Custom Dataset w/ Specific Requirements

sauhaardac · June 16, 2017, 8:59pm

For a research project, I need to load a dataset of images, and numerical labels for drive and motor data. Each image is also labeled with a flag, and I need to be able to set which image flags to ignore and keep during runtime. Currently the data loading system was written and optimized for Caffe and uses the hdf5 format for extracting these files. During training, extracting and converting the hdf5 data is the main bottleneck. Because of the ignore flag feature, I was not able to use the default PyTorch Dataset to dynamically load the data, since a single call to the get item in the dataset must return an item at each call. I am looking to convert our current dataset into a format that would be optimized for loading in to PyTorch, that also supports loading a frame and skipping it if it has an ignore flag set.

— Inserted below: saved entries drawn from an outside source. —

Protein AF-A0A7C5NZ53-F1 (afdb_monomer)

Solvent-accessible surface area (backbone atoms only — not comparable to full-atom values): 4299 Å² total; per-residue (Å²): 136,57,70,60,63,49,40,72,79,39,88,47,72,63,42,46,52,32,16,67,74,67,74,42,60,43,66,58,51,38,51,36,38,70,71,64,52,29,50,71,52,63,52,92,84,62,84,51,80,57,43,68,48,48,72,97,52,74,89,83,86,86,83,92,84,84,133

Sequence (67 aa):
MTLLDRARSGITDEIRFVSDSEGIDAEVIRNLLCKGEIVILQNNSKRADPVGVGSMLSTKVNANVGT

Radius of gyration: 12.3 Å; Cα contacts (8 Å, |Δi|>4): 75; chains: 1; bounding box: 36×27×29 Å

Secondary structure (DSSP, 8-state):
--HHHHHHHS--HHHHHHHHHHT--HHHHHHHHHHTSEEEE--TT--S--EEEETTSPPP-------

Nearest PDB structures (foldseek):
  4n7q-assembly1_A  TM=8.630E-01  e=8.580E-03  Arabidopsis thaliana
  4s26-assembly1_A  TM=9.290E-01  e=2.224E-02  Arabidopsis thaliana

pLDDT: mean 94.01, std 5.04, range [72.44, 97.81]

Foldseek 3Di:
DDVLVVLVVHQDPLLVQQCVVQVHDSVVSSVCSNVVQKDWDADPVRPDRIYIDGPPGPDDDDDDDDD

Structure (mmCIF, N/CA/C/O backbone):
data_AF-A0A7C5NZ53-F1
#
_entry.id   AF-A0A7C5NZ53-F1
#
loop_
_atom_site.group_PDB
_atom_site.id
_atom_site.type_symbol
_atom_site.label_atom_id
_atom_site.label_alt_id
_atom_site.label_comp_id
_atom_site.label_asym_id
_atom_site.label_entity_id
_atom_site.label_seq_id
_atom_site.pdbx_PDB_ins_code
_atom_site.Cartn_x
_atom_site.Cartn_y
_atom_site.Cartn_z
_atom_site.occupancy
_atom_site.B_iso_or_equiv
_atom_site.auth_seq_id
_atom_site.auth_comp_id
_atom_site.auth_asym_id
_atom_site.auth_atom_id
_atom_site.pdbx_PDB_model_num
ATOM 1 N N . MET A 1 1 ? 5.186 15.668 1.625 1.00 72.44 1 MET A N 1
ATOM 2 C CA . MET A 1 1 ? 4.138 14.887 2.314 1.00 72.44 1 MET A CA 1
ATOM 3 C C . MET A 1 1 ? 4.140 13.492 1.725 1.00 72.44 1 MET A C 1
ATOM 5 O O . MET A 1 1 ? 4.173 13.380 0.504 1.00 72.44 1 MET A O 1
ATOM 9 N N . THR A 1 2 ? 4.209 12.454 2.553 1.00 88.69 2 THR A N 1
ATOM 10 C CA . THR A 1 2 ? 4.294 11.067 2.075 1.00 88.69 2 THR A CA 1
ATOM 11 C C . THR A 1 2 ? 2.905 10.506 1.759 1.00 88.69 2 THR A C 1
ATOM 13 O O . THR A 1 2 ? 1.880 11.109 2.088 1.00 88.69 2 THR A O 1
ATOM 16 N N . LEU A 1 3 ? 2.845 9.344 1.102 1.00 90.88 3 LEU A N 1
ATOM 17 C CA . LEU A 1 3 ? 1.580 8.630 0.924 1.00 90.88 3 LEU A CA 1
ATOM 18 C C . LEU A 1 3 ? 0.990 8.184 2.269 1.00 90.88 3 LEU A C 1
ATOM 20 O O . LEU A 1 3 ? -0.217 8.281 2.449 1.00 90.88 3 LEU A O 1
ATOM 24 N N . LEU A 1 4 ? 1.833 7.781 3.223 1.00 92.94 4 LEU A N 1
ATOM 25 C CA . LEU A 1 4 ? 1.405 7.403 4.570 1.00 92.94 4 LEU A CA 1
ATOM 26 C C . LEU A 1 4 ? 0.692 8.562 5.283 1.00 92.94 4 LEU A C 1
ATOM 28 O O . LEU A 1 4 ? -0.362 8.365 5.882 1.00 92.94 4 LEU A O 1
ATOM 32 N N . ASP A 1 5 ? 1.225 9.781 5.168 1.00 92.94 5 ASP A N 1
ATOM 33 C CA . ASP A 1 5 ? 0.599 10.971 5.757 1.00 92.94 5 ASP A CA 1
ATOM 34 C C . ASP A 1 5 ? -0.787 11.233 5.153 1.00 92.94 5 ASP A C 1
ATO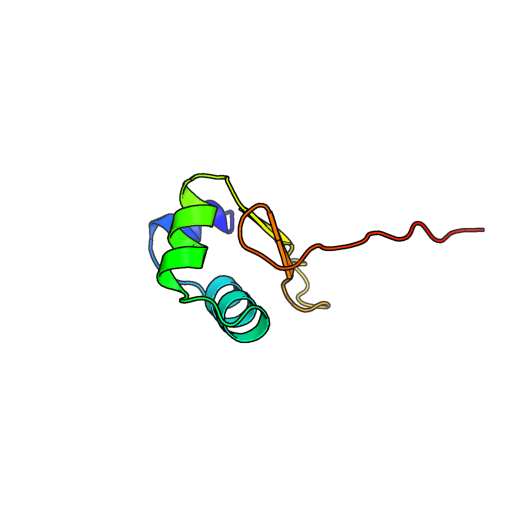M 36 O O . ASP A 1 5 ? -1.735 11.537 5.873 1.00 92.94 5 ASP A O 1
ATOM 40 N N . ARG A 1 6 ? -0.929 11.068 3.829 1.00 94.25 6 ARG A N 1
ATOM 41 C CA . ARG A 1 6 ? -2.221 11.204 3.136 1.00 94.25 6 ARG A CA 1
ATOM 42 C C . ARG A 1 6 ? -3.203 10.102 3.529 1.00 94.25 6 ARG A C 1
ATOM 44 O O . ARG A 1 6 ? -4.370 10.398 3.763 1.00 94.25 6 ARG A O 1
ATOM 51 N N . ALA A 1 7 ? -2.721 8.866 3.651 1.00 93.69 7 ALA A N 1
ATOM 52 C CA . ALA A 1 7 ? -3.520 7.704 4.028 1.00 93.69 7 ALA A CA 1
ATOM 53 C C . ALA A 1 7 ? -4.137 7.850 5.426 1.00 93.69 7 ALA A C 1
ATOM 55 O O . ALA A 1 7 ? -5.260 7.408 5.665 1.00 93.69 7 ALA A O 1
ATOM 56 N N . ARG A 1 8 ? -3.447 8.529 6.352 1.00 92.31 8 ARG A N 1
ATOM 57 C CA . ARG A 1 8 ? -4.004 8.844 7.676 1.00 92.31 8 ARG A CA 1
ATOM 58 C C . ARG A 1 8 ? -5.241 9.736 7.577 1.00 92.31 8 ARG A C 1
ATOM 60 O O . ARG A 1 8 ? -6.206 9.495 8.297 1.00 92.31 8 ARG A O 1
ATOM 67 N N . SER A 1 9 ? -5.251 10.682 6.641 1.00 93.12 9 SER A N 1
ATOM 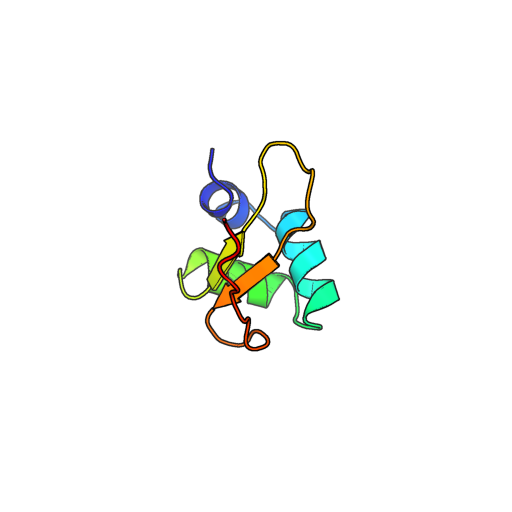68 C CA . SER A 1 9 ? -6.376 11.599 6.412 1.00 93.12 9 SER A CA 1
ATOM 69 C C . SER A 1 9 ? -7.507 11.011 5.558 1.00 93.12 9 SER A C 1
ATOM 71 O O . SER A 1 9 ? -8.607 11.554 5.576 1.00 93.12 9 SER A O 1
ATOM 73 N N . GLY A 1 10 ? -7.275 9.919 4.822 1.00 95.00 10 GLY A N 1
ATOM 74 C CA . GLY A 1 10 ? -8.317 9.240 4.049 1.00 95.00 10 GLY A CA 1
ATOM 75 C C . GLY A 1 10 ? -7.783 8.364 2.916 1.00 95.00 10 GLY A C 1
ATOM 76 O O . GLY A 1 10 ? -6.578 8.196 2.746 1.00 95.00 10 GLY A O 1
ATOM 77 N N . ILE A 1 11 ? -8.703 7.805 2.128 1.00 96.38 11 ILE A N 1
ATOM 78 C CA . ILE A 1 11 ? -8.383 6.971 0.962 1.00 96.38 11 ILE A CA 1
ATOM 79 C C . ILE A 1 11 ? -7.885 7.859 -0.186 1.00 96.38 11 ILE A C 1
ATOM 81 O O . ILE A 1 11 ? -8.587 8.772 -0.628 1.00 96.38 11 ILE A O 1
ATOM 85 N N . THR A 1 12 ? -6.688 7.565 -0.690 1.00 96.00 12 THR A N 1
ATOM 86 C CA . THR A 1 12 ? -6.088 8.252 -1.841 1.00 96.00 12 THR A CA 1
ATOM 87 C C . THR A 1 12 ? -6.306 7.477 -3.140 1.00 96.00 12 THR A C 1
ATOM 89 O O . THR A 1 12 ? -6.677 6.303 -3.119 1.00 96.00 12 THR A O 1
ATOM 92 N N . ASP A 1 13 ? -6.043 8.110 -4.284 1.00 95.12 13 ASP A N 1
ATOM 93 C CA . ASP A 1 13 ? -6.173 7.451 -5.592 1.00 95.12 13 ASP A CA 1
ATOM 94 C C . ASP A 1 13 ? -5.204 6.274 -5.752 1.00 95.12 13 ASP A C 1
ATOM 96 O O . ASP A 1 13 ? -5.557 5.266 -6.353 1.00 95.12 13 ASP A O 1
ATOM 100 N N . GLU A 1 14 ? -4.011 6.350 -5.154 1.00 95.19 14 GLU A N 1
ATOM 101 C CA . GLU A 1 14 ? -3.054 5.238 -5.149 1.00 95.19 14 GLU A CA 1
ATOM 102 C C . GLU A 1 14 ? -3.589 4.031 -4.367 1.00 95.19 14 GLU A C 1
ATOM 104 O O . GLU A 1 14 ? -3.392 2.891 -4.781 1.00 95.19 14 GLU A O 1
ATOM 109 N N . ILE A 1 15 ? -4.302 4.275 -3.261 1.00 96.94 15 ILE A N 1
ATOM 110 C CA . ILE A 1 15 ? -4.953 3.216 -2.479 1.00 96.94 15 ILE A CA 1
ATOM 111 C C . ILE A 1 15 ? -6.090 2.584 -3.286 1.00 96.94 15 ILE A C 1
ATOM 113 O O . ILE A 1 15 ? -6.190 1.362 -3.305 1.00 96.94 15 ILE A O 1
ATOM 117 N N . ARG A 1 16 ? -6.910 3.388 -3.981 1.00 97.44 16 ARG A N 1
ATOM 118 C CA . ARG A 1 16 ? -7.990 2.876 -4.848 1.00 97.44 16 ARG A CA 1
ATOM 119 C C . ARG A 1 16 ? -7.445 2.009 -5.975 1.00 97.44 16 ARG A C 1
ATOM 121 O O . ARG A 1 16 ? -7.933 0.911 -6.186 1.00 97.44 16 ARG A O 1
ATOM 128 N N . PHE A 1 17 ? -6.386 2.467 -6.634 1.00 96.75 17 PHE A N 1
ATOM 129 C CA . PHE A 1 17 ? -5.771 1.714 -7.721 1.00 96.75 17 PHE A CA 1
ATOM 130 C C . PHE A 1 17 ? -5.252 0.346 -7.254 1.00 96.75 17 PHE A C 1
ATOM 132 O O . PHE A 1 17 ? -5.501 -0.670 -7.898 1.00 96.75 17 PHE A O 1
ATOM 139 N N . VAL A 1 18 ? -4.549 0.302 -6.116 1.00 96.81 18 VAL A N 1
ATOM 140 C CA . VAL A 1 18 ? -4.043 -0.963 -5.558 1.00 96.81 18 VAL A CA 1
ATOM 141 C C . VAL A 1 18 ? -5.189 -1.854 -5.076 1.00 96.81 18 VAL A C 1
ATOM 143 O O . VAL A 1 18 ? -5.148 -3.056 -5.307 1.00 96.81 18 VAL A O 1
ATOM 146 N N . SER A 1 19 ? -6.222 -1.274 -4.462 1.00 97.62 19 SER A N 1
ATOM 147 C CA . SER A 1 19 ? -7.461 -1.967 -4.081 1.00 97.62 19 SER A CA 1
ATOM 148 C C . SER A 1 19 ? -8.094 -2.686 -5.272 1.00 97.62 19 SER A C 1
ATOM 150 O O . SER A 1 19 ? -8.337 -3.889 -5.205 1.00 97.62 19 SER A O 1
ATOM 152 N N . ASP A 1 20 ? -8.289 -1.975 -6.382 1.00 97.62 20 ASP A N 1
ATOM 153 C CA . ASP A 1 20 ? -8.904 -2.526 -7.592 1.00 97.62 20 ASP A CA 1
ATOM 154 C C . ASP A 1 20 ? -8.024 -3.605 -8.243 1.00 97.62 20 ASP A C 1
ATOM 156 O O . ASP A 1 20 ? -8.529 -4.631 -8.694 1.00 97.62 20 ASP A O 1
ATOM 160 N N . SER A 1 21 ? -6.702 -3.402 -8.253 1.00 96.62 21 SER A N 1
ATOM 161 C CA . SER A 1 21 ? -5.731 -4.349 -8.817 1.00 96.62 21 SER A CA 1
ATOM 162 C C . SER A 1 21 ? -5.625 -5.651 -8.012 1.00 96.62 21 SER A C 1
ATOM 164 O O . SER A 1 21 ? -5.514 -6.734 -8.584 1.00 96.62 21 SER A O 1
ATOM 166 N N . GLU A 1 22 ? -5.681 -5.563 -6.681 1.00 96.94 22 GLU A N 1
ATOM 167 C CA . GLU A 1 22 ? -5.576 -6.722 -5.785 1.00 96.94 22 GLU A CA 1
ATOM 168 C C . GLU A 1 22 ? -6.939 -7.357 -5.466 1.00 96.94 22 GLU A C 1
ATOM 170 O O . GLU A 1 22 ? -6.987 -8.452 -4.909 1.00 96.94 22 GLU A O 1
ATOM 175 N N . GLY A 1 23 ? -8.051 -6.692 -5.801 1.00 96.62 23 GLY A N 1
ATOM 176 C CA . GLY A 1 23 ? -9.401 -7.135 -5.446 1.00 96.62 23 GLY A CA 1
ATOM 177 C C . GLY A 1 23 ? -9.672 -7.094 -3.937 1.00 96.62 23 GLY A C 1
ATOM 178 O O . GLY A 1 23 ? -10.436 -7.909 -3.420 1.00 96.62 23 GLY A O 1
ATOM 179 N N . ILE A 1 24 ? -9.023 -6.174 -3.222 1.00 96.69 24 ILE A N 1
ATOM 180 C CA . ILE A 1 24 ? -9.113 -6.014 -1.766 1.00 96.69 24 ILE A CA 1
ATOM 181 C C . ILE A 1 24 ? -9.735 -4.657 -1.476 1.00 96.69 24 ILE A C 1
ATOM 183 O O . ILE A 1 24 ? -9.368 -3.675 -2.102 1.00 96.69 24 ILE A O 1
ATOM 187 N N . ASP A 1 25 ? -10.626 -4.587 -0.490 1.00 97.81 25 ASP A N 1
ATOM 188 C CA . ASP A 1 25 ? -11.275 -3.338 -0.097 1.00 97.81 25 ASP A CA 1
ATOM 189 C C . ASP A 1 25 ? -10.272 -2.205 0.221 1.00 97.81 25 ASP A C 1
ATOM 191 O O . ASP A 1 25 ? -9.276 -2.389 0.932 1.00 97.81 25 ASP A O 1
ATOM 195 N N . ALA A 1 26 ? -10.558 -1.003 -0.286 1.00 97.56 26 ALA A N 1
ATOM 196 C CA . ALA A 1 26 ? -9.685 0.159 -0.157 1.00 97.56 26 ALA A CA 1
ATOM 197 C C . ALA A 1 26 ? -9.428 0.573 1.301 1.00 97.56 26 ALA A C 1
ATOM 199 O O . ALA A 1 26 ? -8.340 1.065 1.615 1.00 97.56 26 ALA A O 1
ATOM 200 N N . GLU A 1 27 ? -10.382 0.350 2.207 1.00 97.56 27 GLU A N 1
ATOM 201 C CA . GLU A 1 27 ? -10.203 0.640 3.628 1.00 97.56 27 GLU A CA 1
ATOM 202 C C . GLU A 1 27 ? -9.284 -0.394 4.290 1.00 97.56 27 GLU A C 1
ATOM 204 O O . GLU A 1 27 ? -8.473 -0.045 5.150 1.00 97.56 27 GLU A O 1
ATOM 209 N N . VAL A 1 28 ? -9.322 -1.657 3.850 1.00 97.19 28 VAL A N 1
ATOM 210 C CA . VAL A 1 28 ? -8.356 -2.682 4.281 1.00 97.19 28 VAL A CA 1
ATOM 211 C C . VAL A 1 28 ? -6.941 -2.301 3.844 1.00 97.19 28 VAL A C 1
ATOM 213 O O . VAL A 1 28 ? -6.037 -2.280 4.681 1.00 97.19 28 VAL A O 1
ATOM 216 N N . ILE A 1 29 ? -6.750 -1.917 2.578 1.00 97.56 29 ILE A N 1
ATOM 217 C CA . ILE A 1 29 ? -5.452 -1.449 2.062 1.00 97.56 29 ILE A CA 1
ATOM 218 C C . ILE A 1 29 ? -4.958 -0.233 2.855 1.00 97.56 29 ILE A C 1
ATOM 220 O O . ILE A 1 29 ? -3.822 -0.222 3.332 1.00 97.56 29 ILE A O 1
ATOM 224 N N . ARG A 1 30 ? -5.812 0.777 3.065 1.00 97.38 30 ARG A N 1
ATOM 225 C CA . ARG A 1 30 ? -5.483 1.958 3.878 1.00 97.38 30 ARG A CA 1
ATOM 226 C C . ARG A 1 30 ? -5.048 1.565 5.290 1.00 97.38 30 ARG A C 1
ATOM 228 O O . ARG A 1 30 ? -4.048 2.082 5.785 1.00 97.38 30 ARG A O 1
ATOM 235 N N . ASN A 1 31 ? -5.778 0.661 5.939 1.00 97.12 31 ASN A N 1
ATOM 236 C CA . ASN A 1 31 ? -5.477 0.220 7.297 1.00 97.12 31 ASN A CA 1
ATOM 237 C C . ASN A 1 31 ? -4.131 -0.505 7.379 1.00 97.12 31 ASN A C 1
ATOM 239 O O . ASN A 1 31 ? -3.336 -0.201 8.268 1.00 97.12 31 ASN A O 1
ATOM 243 N N . LEU A 1 32 ? -3.844 -1.416 6.447 1.00 96.94 32 LEU A N 1
ATOM 244 C CA . LEU A 1 32 ? -2.551 -2.101 6.368 1.00 96.94 32 LEU A CA 1
ATOM 245 C C . LEU A 1 32 ? -1.404 -1.113 6.109 1.00 96.94 32 LEU A C 1
ATOM 247 O O . LEU A 1 32 ? -0.347 -1.214 6.733 1.00 96.94 32 LEU A O 1
ATOM 251 N N . LEU A 1 33 ? -1.628 -0.115 5.248 1.00 96.50 33 LEU A N 1
ATOM 252 C CA . LEU A 1 33 ? -0.651 0.932 4.948 1.00 96.50 33 LEU A CA 1
ATOM 253 C C . LEU A 1 33 ? -0.364 1.792 6.188 1.00 96.50 33 LEU A C 1
ATOM 255 O O . LEU A 1 33 ? 0.793 2.016 6.532 1.00 96.50 33 LEU A O 1
ATOM 259 N N . CYS A 1 34 ? -1.405 2.227 6.902 1.00 96.06 34 CYS A N 1
ATOM 260 C CA . CYS A 1 34 ? -1.281 3.007 8.137 1.00 96.06 34 CYS A CA 1
ATOM 261 C C . CYS A 1 34 ? -0.591 2.236 9.272 1.00 96.06 34 CYS A C 1
ATOM 263 O O . CYS A 1 34 ? 0.084 2.857 10.096 1.00 96.06 34 CYS A O 1
ATOM 265 N N . LYS A 1 35 ? -0.741 0.906 9.308 1.00 96.12 35 LYS A N 1
ATOM 266 C CA . LYS A 1 35 ? -0.035 0.007 10.235 1.00 96.12 35 LYS A CA 1
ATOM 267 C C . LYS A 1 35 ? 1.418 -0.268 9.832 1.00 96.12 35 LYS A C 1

My current code for importing the dataset and using it for training are available here:

###Loading hdf5 Dataset w/ Ignore List

github.com

sauhaardac/pytorch-neural-z2color/blob/master/libs/import_utils.py

import pickle

import h5py

from utils import *

Segment_Data = {}
hdf5_runs_path = desktop_dir('bair_car_data/hdf5/runs')
hdf5_segment_metadata_path = desktop_dir('bair_car_data/hdf5/segment_metadata')


def load_hdf5(path):
    F = h5py.File(path)
    labels = {}
    Lb = F['labels']
    for k in Lb.keys():
        if Lb[k][0]:
            labels[k] = True
        else:
            labels[k] = False

This file has been truncated. show original

###Use of Dataset in Traning Code

github.com

sauhaardac/pytorch-neural-z2color/blob/master/train.py

import argparse
import datetime
import random

import torch
import torch.nn as nn
import torch.nn.utils as nnutils
from torch.autograd import Variable
from libs.import_utils import *
from nets.z2_color import Z2Color

# Define Arguments and Default Values
parser = argparse.ArgumentParser(description='PyTorch z2_color Training',formatter_class=argparse.ArgumentDefaultsHelpFormatter)
parser.add_argument('--validate', type=str, metavar='PATH',
                    help='path to model for validation')
# parser.add_argument('--skipfirstval', type=str, metavar='PATH',
#                     help='Skip the first validation (if restoring an end of epoch save file)')
parser.add_argument('--resume', type=str, metavar='PATH',
                    help='path to model for training resume')
parser.add_argument('--ignore', default=['reject_run', 'left', 'out1_in2', 'racing', 'Smyth'], type=str, nargs='+',

This file has been truncated. show original

What would be the best format to use for my particular use case? Are there any examples of setting up a similar type of dataset?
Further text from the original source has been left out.